In general, competitions of complex systems are a very far cry from a
scientific experiment where one changes one variable and sees how that affects
the behavior of a system. Changing ten thousand components at a time is guaranteed
to tell you nothing about the effects of any individual component, especially
in a system like an ontology where a small change in one component can have a
significant effect on performance. If you detect a difference in performance,
you cannot tell with any confidence what caused the difference. At best,
the lesson about Cyc from HALO is that having a lot of common sense won’t
make up for lack of expertise in specialized tasks. Duh. I thought
we learned that a few thousand years ago – though for computer systems
the same lesson was learned only about 30 years ago.
Another “lesson” from HALO is that the cost of programming
textbook knowledge by hand is about ten thousand dollars per page.
OK. But then they go out on a limb and say that that is too
expensive.

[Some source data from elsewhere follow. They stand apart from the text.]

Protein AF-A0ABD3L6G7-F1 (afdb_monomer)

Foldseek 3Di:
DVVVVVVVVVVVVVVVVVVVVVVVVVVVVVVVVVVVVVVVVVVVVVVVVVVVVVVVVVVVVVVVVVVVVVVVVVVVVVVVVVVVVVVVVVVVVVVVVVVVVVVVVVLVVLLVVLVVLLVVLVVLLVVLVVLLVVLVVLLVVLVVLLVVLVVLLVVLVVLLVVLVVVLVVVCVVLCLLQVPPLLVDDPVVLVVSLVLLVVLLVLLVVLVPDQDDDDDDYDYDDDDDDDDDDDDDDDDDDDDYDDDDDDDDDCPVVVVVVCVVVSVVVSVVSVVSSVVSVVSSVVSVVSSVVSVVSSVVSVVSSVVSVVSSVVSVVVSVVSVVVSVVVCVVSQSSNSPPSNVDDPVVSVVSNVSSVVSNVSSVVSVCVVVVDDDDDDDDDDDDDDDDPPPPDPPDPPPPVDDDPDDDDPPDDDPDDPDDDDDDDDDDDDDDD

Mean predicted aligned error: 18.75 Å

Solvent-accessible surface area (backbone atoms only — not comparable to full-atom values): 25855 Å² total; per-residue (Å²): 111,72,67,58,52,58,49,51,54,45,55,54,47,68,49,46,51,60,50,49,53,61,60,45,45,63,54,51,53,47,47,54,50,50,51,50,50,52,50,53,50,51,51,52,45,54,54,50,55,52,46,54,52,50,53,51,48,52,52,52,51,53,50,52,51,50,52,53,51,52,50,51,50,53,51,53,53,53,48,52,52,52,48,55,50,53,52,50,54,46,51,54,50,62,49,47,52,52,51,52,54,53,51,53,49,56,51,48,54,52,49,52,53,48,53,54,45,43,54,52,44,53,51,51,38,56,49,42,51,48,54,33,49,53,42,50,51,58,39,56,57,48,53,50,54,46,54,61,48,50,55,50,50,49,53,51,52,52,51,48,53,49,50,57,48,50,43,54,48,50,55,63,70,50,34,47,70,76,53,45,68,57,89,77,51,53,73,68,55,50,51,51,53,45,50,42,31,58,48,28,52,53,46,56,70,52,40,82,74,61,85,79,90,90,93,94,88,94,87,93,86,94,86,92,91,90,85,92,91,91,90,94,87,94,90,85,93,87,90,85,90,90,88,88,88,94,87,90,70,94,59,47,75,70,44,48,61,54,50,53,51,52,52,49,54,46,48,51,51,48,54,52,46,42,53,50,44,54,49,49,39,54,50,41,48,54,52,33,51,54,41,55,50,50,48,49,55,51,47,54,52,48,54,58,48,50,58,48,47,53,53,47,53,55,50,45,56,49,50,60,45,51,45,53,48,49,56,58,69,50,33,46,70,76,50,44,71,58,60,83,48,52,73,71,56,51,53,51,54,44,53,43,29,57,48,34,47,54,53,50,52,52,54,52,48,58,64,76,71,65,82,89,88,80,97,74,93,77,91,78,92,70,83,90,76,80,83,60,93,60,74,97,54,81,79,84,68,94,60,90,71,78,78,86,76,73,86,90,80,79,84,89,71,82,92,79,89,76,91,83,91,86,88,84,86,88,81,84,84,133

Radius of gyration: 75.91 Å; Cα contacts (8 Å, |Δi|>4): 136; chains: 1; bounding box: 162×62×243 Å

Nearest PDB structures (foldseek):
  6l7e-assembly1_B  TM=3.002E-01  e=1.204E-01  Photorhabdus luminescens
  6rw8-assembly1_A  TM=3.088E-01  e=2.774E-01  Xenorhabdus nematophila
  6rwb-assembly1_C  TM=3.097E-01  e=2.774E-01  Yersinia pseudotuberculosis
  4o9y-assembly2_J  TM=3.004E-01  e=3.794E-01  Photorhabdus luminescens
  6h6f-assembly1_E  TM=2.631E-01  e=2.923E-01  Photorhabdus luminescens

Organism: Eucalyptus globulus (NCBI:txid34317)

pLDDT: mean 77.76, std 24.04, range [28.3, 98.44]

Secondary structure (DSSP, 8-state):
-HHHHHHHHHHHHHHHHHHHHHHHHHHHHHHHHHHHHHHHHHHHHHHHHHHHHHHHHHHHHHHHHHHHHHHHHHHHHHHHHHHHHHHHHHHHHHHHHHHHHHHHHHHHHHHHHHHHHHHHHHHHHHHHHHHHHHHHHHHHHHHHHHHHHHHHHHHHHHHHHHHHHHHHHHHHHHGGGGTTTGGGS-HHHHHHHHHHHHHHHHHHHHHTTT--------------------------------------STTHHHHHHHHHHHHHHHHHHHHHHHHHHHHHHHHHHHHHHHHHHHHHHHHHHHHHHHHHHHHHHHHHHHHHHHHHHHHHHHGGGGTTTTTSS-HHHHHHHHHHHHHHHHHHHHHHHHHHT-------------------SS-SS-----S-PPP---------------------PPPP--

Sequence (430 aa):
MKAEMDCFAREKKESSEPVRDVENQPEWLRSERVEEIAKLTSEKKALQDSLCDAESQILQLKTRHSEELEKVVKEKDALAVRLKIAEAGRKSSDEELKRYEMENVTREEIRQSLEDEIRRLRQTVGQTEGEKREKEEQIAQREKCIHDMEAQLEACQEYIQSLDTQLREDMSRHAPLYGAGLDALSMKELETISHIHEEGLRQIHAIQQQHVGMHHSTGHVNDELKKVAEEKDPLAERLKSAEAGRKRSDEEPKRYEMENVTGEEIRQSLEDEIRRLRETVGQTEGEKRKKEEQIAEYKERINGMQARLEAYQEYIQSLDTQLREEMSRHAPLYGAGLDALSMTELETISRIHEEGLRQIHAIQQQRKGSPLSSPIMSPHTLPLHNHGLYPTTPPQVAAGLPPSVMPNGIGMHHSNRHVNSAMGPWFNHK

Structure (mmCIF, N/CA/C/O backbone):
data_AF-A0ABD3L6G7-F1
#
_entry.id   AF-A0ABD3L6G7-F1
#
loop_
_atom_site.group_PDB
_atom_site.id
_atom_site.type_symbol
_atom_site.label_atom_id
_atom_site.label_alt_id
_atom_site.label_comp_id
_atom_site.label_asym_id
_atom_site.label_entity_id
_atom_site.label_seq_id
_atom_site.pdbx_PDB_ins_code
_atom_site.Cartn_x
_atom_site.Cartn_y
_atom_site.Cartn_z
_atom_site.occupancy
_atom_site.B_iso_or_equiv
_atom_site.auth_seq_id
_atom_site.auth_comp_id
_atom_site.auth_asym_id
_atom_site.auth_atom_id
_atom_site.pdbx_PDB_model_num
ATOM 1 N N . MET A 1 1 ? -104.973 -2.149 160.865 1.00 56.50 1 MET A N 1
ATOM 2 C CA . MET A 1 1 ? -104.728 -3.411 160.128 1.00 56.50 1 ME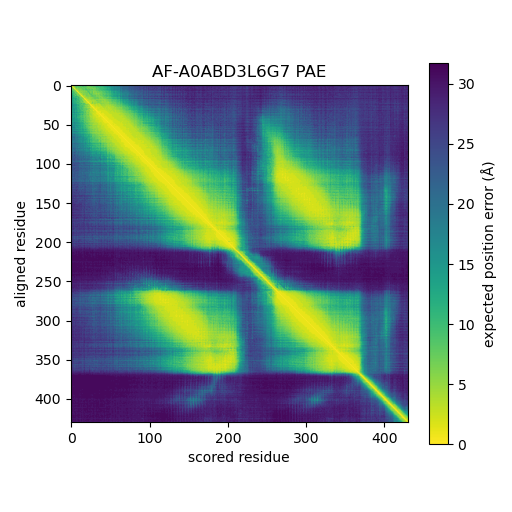T A CA 1
ATOM 3 C C . MET A 1 1 ? -105.128 -3.361 158.650 1.00 56.50 1 MET A C 1
ATOM 5 O O . MET A 1 1 ? -104.258 -3.558 157.813 1.00 56.50 1 MET A O 1
ATOM 9 N N . LYS A 1 2 ? -106.407 -3.154 158.273 1.00 57.78 2 LYS A N 1
ATOM 10 C CA . LYS A 1 2 ? -106.814 -3.322 156.855 1.00 57.78 2 LYS A CA 1
ATOM 11 C C . LYS A 1 2 ? -106.138 -2.329 155.892 1.00 57.78 2 LYS A C 1
ATOM 13 O O . LYS A 1 2 ? -105.658 -2.746 154.847 1.00 57.78 2 LYS A O 1
ATOM 18 N N . ALA A 1 3 ? -106.026 -1.057 156.282 1.00 58.03 3 ALA A N 1
ATOM 19 C CA . ALA A 1 3 ? -105.341 -0.041 155.479 1.00 58.03 3 ALA A CA 1
ATOM 20 C C . ALA A 1 3 ? -103.833 -0.316 155.309 1.00 58.03 3 ALA A C 1
ATOM 22 O O . ALA A 1 3 ? -103.305 -0.089 154.226 1.00 58.03 3 ALA A O 1
ATOM 23 N N . GLU A 1 4 ? -103.139 -0.854 156.325 1.00 54.97 4 GLU A N 1
ATOM 24 C CA . GLU A 1 4 ? -101.718 -1.210 156.181 1.00 54.97 4 GLU A CA 1
ATOM 25 C C . GLU A 1 4 ? -101.505 -2.364 155.192 1.00 54.97 4 GLU A C 1
ATOM 27 O O . GLU A 1 4 ? -100.514 -2.356 154.467 1.00 54.97 4 GLU A O 1
ATOM 32 N N . MET A 1 5 ? -102.437 -3.322 155.101 1.00 60.19 5 MET A N 1
ATOM 33 C CA . MET A 1 5 ? -102.356 -4.395 154.100 1.00 60.19 5 MET A CA 1
ATOM 34 C C . MET A 1 5 ? -102.533 -3.868 152.670 1.00 60.19 5 MET A C 1
ATOM 36 O O . MET A 1 5 ? -101.797 -4.296 151.784 1.00 60.19 5 MET A O 1
ATOM 40 N N . ASP A 1 6 ? -103.449 -2.920 152.443 1.00 59.22 6 ASP A N 1
ATOM 41 C CA . ASP A 1 6 ? -103.641 -2.299 151.123 1.00 59.22 6 ASP A CA 1
ATOM 42 C C . ASP A 1 6 ? -102.465 -1.380 150.734 1.00 59.22 6 ASP A C 1
ATOM 44 O O . ASP A 1 6 ? -102.079 -1.339 149.562 1.00 59.22 6 ASP A O 1
ATOM 48 N N . CYS A 1 7 ? -101.841 -0.691 151.701 1.00 60.41 7 CYS A N 1
ATOM 49 C CA . CYS A 1 7 ? -100.583 0.029 151.477 1.00 60.41 7 CYS A CA 1
ATOM 50 C C . CYS A 1 7 ? -99.445 -0.935 151.120 1.00 60.41 7 CYS A C 1
ATOM 52 O O . CYS A 1 7 ? -98.822 -0.766 150.078 1.00 60.41 7 CYS A O 1
ATOM 54 N N . PHE A 1 8 ? -99.219 -1.984 151.917 1.00 64.06 8 PHE A N 1
ATOM 55 C CA . PHE A 1 8 ? -98.132 -2.942 151.690 1.00 64.06 8 PHE A CA 1
ATOM 56 C C . PHE A 1 8 ? -98.316 -3.747 150.392 1.00 64.06 8 PHE A C 1
ATOM 58 O O . PHE A 1 8 ? -97.345 -4.061 149.710 1.00 64.06 8 PHE A O 1
ATOM 65 N N . ALA A 1 9 ? -99.557 -4.052 149.996 1.00 66.06 9 ALA A N 1
ATOM 66 C CA . ALA A 1 9 ? -99.850 -4.678 148.706 1.00 66.06 9 ALA A CA 1
ATOM 67 C C . ALA A 1 9 ? -99.548 -3.745 147.520 1.00 66.06 9 ALA A C 1
ATOM 69 O O . ALA A 1 9 ? -99.055 -4.210 146.490 1.00 66.06 9 ALA A O 1
ATOM 70 N N . ARG A 1 10 ? -99.804 -2.437 147.665 1.00 67.06 10 ARG A N 1
ATOM 71 C CA . ARG A 1 10 ? -99.447 -1.428 146.660 1.00 67.06 10 ARG A CA 1
ATOM 72 C C . ARG A 1 10 ? -97.940 -1.238 146.583 1.00 67.06 10 ARG A C 1
ATOM 74 O O . ARG A 1 10 ? -97.384 -1.434 145.515 1.00 67.06 10 ARG A O 1
ATOM 81 N N . GLU A 1 11 ? -97.288 -0.984 147.710 1.00 62.31 11 GLU A N 1
ATOM 82 C CA . GLU A 1 11 ? -95.839 -0.794 147.830 1.00 62.31 11 GLU A CA 1
ATOM 83 C C . GLU A 1 11 ? -95.059 -2.024 147.334 1.00 62.31 11 GLU A C 1
ATOM 85 O O . GLU A 1 11 ? -94.068 -1.889 146.618 1.00 62.31 11 GLU A O 1
ATOM 90 N N . LYS A 1 12 ? -95.554 -3.245 147.588 1.00 64.75 12 LYS A N 1
ATOM 91 C CA . LYS A 1 12 ? -94.992 -4.479 147.014 1.00 64.75 12 LYS A CA 1
ATOM 92 C C . LYS A 1 12 ? -95.196 -4.589 145.497 1.00 64.75 12 LYS A C 1
ATOM 94 O O . LYS A 1 12 ? -94.326 -5.126 144.819 1.00 64.75 12 LYS A O 1
ATOM 99 N N . LYS A 1 13 ? -96.306 -4.092 144.939 1.00 68.94 13 LYS A N 1
ATOM 100 C CA . LYS A 1 13 ? -96.521 -4.066 143.479 1.00 68.94 13 LYS A CA 1
ATOM 101 C C . LYS A 1 13 ? -95.649 -2.999 142.806 1.00 68.94 13 LYS A C 1
ATOM 103 O O . LYS A 1 13 ? -94.973 -3.289 141.825 1.00 68.94 13 LYS A O 1
ATOM 108 N N . GLU A 1 14 ? -95.634 -1.808 143.386 1.00 65.69 14 GLU A N 1
ATOM 109 C CA . GLU A 1 14 ? -94.937 -0.596 142.946 1.00 65.69 14 GLU A CA 1
ATOM 110 C C . GLU A 1 14 ? -93.409 -0.695 143.112 1.00 65.69 14 GLU A C 1
ATOM 112 O O . GLU A 1 14 ? -92.674 -0.030 142.394 1.00 65.69 14 GLU A O 1
ATOM 117 N N . SER A 1 15 ? -92.919 -1.600 143.971 1.00 61.53 15 SER A N 1
ATOM 118 C CA . SER A 1 15 ? -91.521 -2.065 143.968 1.00 61.53 15 SER A CA 1
ATOM 119 C C . SER A 1 15 ? -91.275 -3.259 143.035 1.00 61.53 15 SER A C 1
ATOM 121 O O . SER A 1 15 ? -90.196 -3.351 142.455 1.00 61.53 15 SER A O 1
ATOM 123 N N . SER A 1 16 ? -92.251 -4.152 142.816 1.00 69.56 16 SER A N 1
ATOM 124 C CA . SER A 1 16 ? -92.081 -5.283 141.885 1.00 69.56 16 SER A CA 1
ATOM 125 C C . SER A 1 16 ? -91.985 -4.872 140.413 1.00 69.56 16 SER A C 1
ATOM 127 O O . SER A 1 16 ? -91.303 -5.545 139.650 1.00 69.56 16 SER A O 1
ATOM 129 N N . GLU A 1 17 ? -92.629 -3.777 140.001 1.00 69.19 17 GLU A N 1
ATOM 130 C CA . GLU A 1 17 ? -92.561 -3.282 138.619 1.00 69.19 17 GLU A CA 1
ATOM 131 C C . GLU A 1 17 ? -91.159 -2.745 138.247 1.00 69.19 17 GLU A C 1
ATOM 133 O O . GLU A 1 17 ? -90.591 -3.276 137.293 1.00 69.19 17 GLU A O 1
ATOM 138 N N . PRO A 1 18 ? -90.513 -1.835 139.009 1.00 73.50 18 PRO A N 1
ATOM 139 C CA . PRO A 1 18 ? -89.131 -1.432 138.736 1.00 73.50 18 PRO A CA 1
ATOM 140 C C . PRO A 1 18 ? -88.105 -2.547 138.990 1.00 73.50 18 PRO A C 1
ATOM 142 O O . PRO A 1 18 ? -87.095 -2.583 138.295 1.00 73.50 18 PRO A O 1
ATOM 145 N N . VAL A 1 19 ? -88.346 -3.487 139.918 1.00 72.75 19 VAL A N 1
ATOM 146 C CA . VAL A 1 19 ? -87.495 -4.691 140.043 1.00 72.75 19 VAL A CA 1
ATOM 147 C C . VAL A 1 19 ? -87.569 -5.532 138.770 1.00 72.75 19 VAL A C 1
ATOM 149 O O . VAL A 1 19 ? -86.527 -5.873 138.219 1.00 72.75 19 VAL A O 1
ATOM 152 N N . ARG A 1 20 ? -88.773 -5.797 138.250 1.00 75.50 20 ARG A N 1
ATOM 153 C CA . ARG A 1 20 ? -88.958 -6.565 137.014 1.00 75.50 20 ARG A CA 1
ATOM 154 C C . ARG A 1 20 ? -88.378 -5.841 135.799 1.00 75.50 20 ARG A C 1
ATOM 156 O O . ARG A 1 20 ? -87.805 -6.487 134.936 1.00 75.50 20 ARG A O 1
ATOM 163 N N . ASP A 1 21 ? -88.473 -4.517 135.722 1.00 76.06 21 ASP A N 1
ATOM 164 C CA . ASP A 1 21 ? -87.880 -3.765 134.609 1.00 76.06 21 ASP A CA 1
ATOM 165 C C . ASP A 1 21 ? -86.337 -3.717 134.698 1.00 76.06 21 ASP A C 1
ATOM 167 O O . ASP A 1 21 ? -85.662 -3.733 133.667 1.00 76.06 21 ASP A O 1
ATOM 171 N N . VAL A 1 22 ? -85.763 -3.776 135.908 1.00 78.62 22 VAL A N 1
ATOM 172 C CA . VAL A 1 22 ? -84.320 -3.992 136.137 1.00 78.62 22 VAL A CA 1
ATOM 173 C C . VAL A 1 22 ? -83.892 -5.449 135.885 1.00 78.62 22 VAL A C 1
ATOM 175 O O . VAL A 1 22 ? -82.756 -5.663 135.471 1.00 78.62 22 VAL A O 1
ATOM 178 N N . GLU A 1 23 ? -84.770 -6.445 136.048 1.00 75.75 23 GLU A N 1
ATOM 179 C CA . GLU A 1 23 ? -84.542 -7.827 135.579 1.00 75.75 23 GLU A CA 1
ATOM 180 C C . GLU A 1 23 ? -84.666 -7.951 134.048 1.00 75.75 23 GLU A C 1
ATOM 182 O O . GLU A 1 23 ? -83.887 -8.670 133.427 1.00 75.75 23 GLU A O 1
ATOM 187 N N . ASN A 1 24 ? -85.564 -7.188 133.416 1.00 80.44 24 ASN A N 1
ATOM 188 C CA . ASN A 1 24 ? -85.738 -7.149 131.961 1.00 80.44 24 ASN A CA 1
ATOM 189 C C . ASN A 1 24 ? -84.576 -6.424 131.249 1.00 80.44 24 ASN A C 1
ATOM 191 O O . ASN A 1 24 ? -84.209 -6.803 130.137 1.00 80.44 24 ASN A O 1
ATOM 195 N N . GLN A 1 25 ? -83.969 -5.395 131.860 1.00 82.31 25 GLN A N 1
ATOM 196 C CA . GLN A 1 25 ? -82.824 -4.670 131.282 1.00 82.31 25 GLN A CA 1
ATOM 197 C C . GLN A 1 25 ? -81.663 -5.575 130.823 1.00 82.31 25 GLN A C 1
ATOM 199 O O . GLN A 1 25 ? -81.248 -5.441 129.670 1.00 82.31 25 GLN A O 1
ATOM 204 N N . PRO A 1 26 ? -81.110 -6.492 131.643 1.00 83.06 26 PRO A N 1
ATOM 205 C CA . PRO A 1 26 ? -80.049 -7.389 131.202 1.00 83.06 26 PRO A CA 1
ATOM 206 C C . PRO A 1 26 ? -80.520 -8.403 130.155 1.00 83.06 26 PRO A C 1
ATOM 208 O O . PRO A 1 26 ? -79.682 -8.866 129.389 1.00 83.06 26 PRO A O 1
ATOM 211 N N . GLU A 1 27 ? -81.809 -8.745 130.066 1.00 83.12 27 GLU A N 1
ATOM 212 C CA . GLU A 1 27 ? -82.336 -9.591 128.983 1.00 83.12 27 GLU A CA 1
ATOM 213 C C . GLU A 1 27 ? -82.445 -8.825 127.658 1.00 83.12 27 GLU A C 1
ATOM 215 O O . GLU A 1 27 ? -82.041 -9.340 126.612 1.00 83.12 27 GLU A O 1
ATOM 220 N N . TRP A 1 28 ? -82.883 -7.564 127.700 1.00 87.88 28 TRP A N 1
ATOM 221 C CA . TRP A 1 28 ? -82.883 -6.670 126.542 1.00 87.88 28 TRP A CA 1
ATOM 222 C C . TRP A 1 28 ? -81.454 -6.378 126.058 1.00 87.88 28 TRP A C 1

What? That’s not right. If a college
education in engineering requires that a student learn a textbook per semester
per course, that would be 32 textbooks for a four-year, four-course per semester
education. At 500 pages each, that’s 16,000 pages – cost $160
million dollars to code. Less than we spend on a Mars probe that crashes
without sending back any data (a computer might have done better).
Sounds like a lot to educate one student, but now the knowledge can be
duplicated indefinitely, and we get trained engineers for the cost of one workstation
each. A bargain, I would say. But of course, that is
nonsense. Without the basic common sense, learning ability, and other
accoutrements of human intelligence even that system won’t perform at the
level of a trained engineer.
Getting the intelligence into a computer is *not* the
bottleneck. Knowing how to use the knowledge effectively *is*.
That’s the stage we are at with ontologies. We know how to
build ontologies, but still haven’t figured out how to use them effectively
for real-life purposes.
John Sowa suggested at one time that the best “challenge”
problem would be to reproduce the language capabilities of a 5-year old. I
agree, but I think that before it can become a “challenge” we still
need to develop some basic standards so that research will be reusable. To
begin, I believe that it is perfectly feasible to develop a common foundation
ontology to serve as a basic standard of meaning, provided that the project to develop
it is adequately funded – from 5 to 20 million dollars – so as to
include substantive input from a representative sample of the developers and
users of ontologies. Some standard for reasoning – perhaps IKL
– would also be needed. It doesn’t matter that some or even a
majority of potential users do no choose to use the standard(s), it is only
important that a large enough community use it to create an effective research
community and encourage third-party vendors to supply utilities to make the standard
easier to use. Language is sufficiently modular that, given a common
standard of meaning and common reasoning method, the results of research will
be highly reusable and a language-understanding system that approaches human level
can begin to evolve within that community. At some late point in
development, a “challenge” may be useful.
On Behalf Of Pat Hayes
Sent: Wednesday, February 27, 2008 3:29 PM
Subject: Re: [ontolog-forum] Search engine for the ontology
At 3:17 PM -0500 2/27/08, John F. Sowa wrote:
That property is only true of toy ontologies that are unable
to deal with problems that anyone would actually pay to solve:
AA> The uniqueness of ontology is that it is a single concept
> scheme uniformly covering all things in the world.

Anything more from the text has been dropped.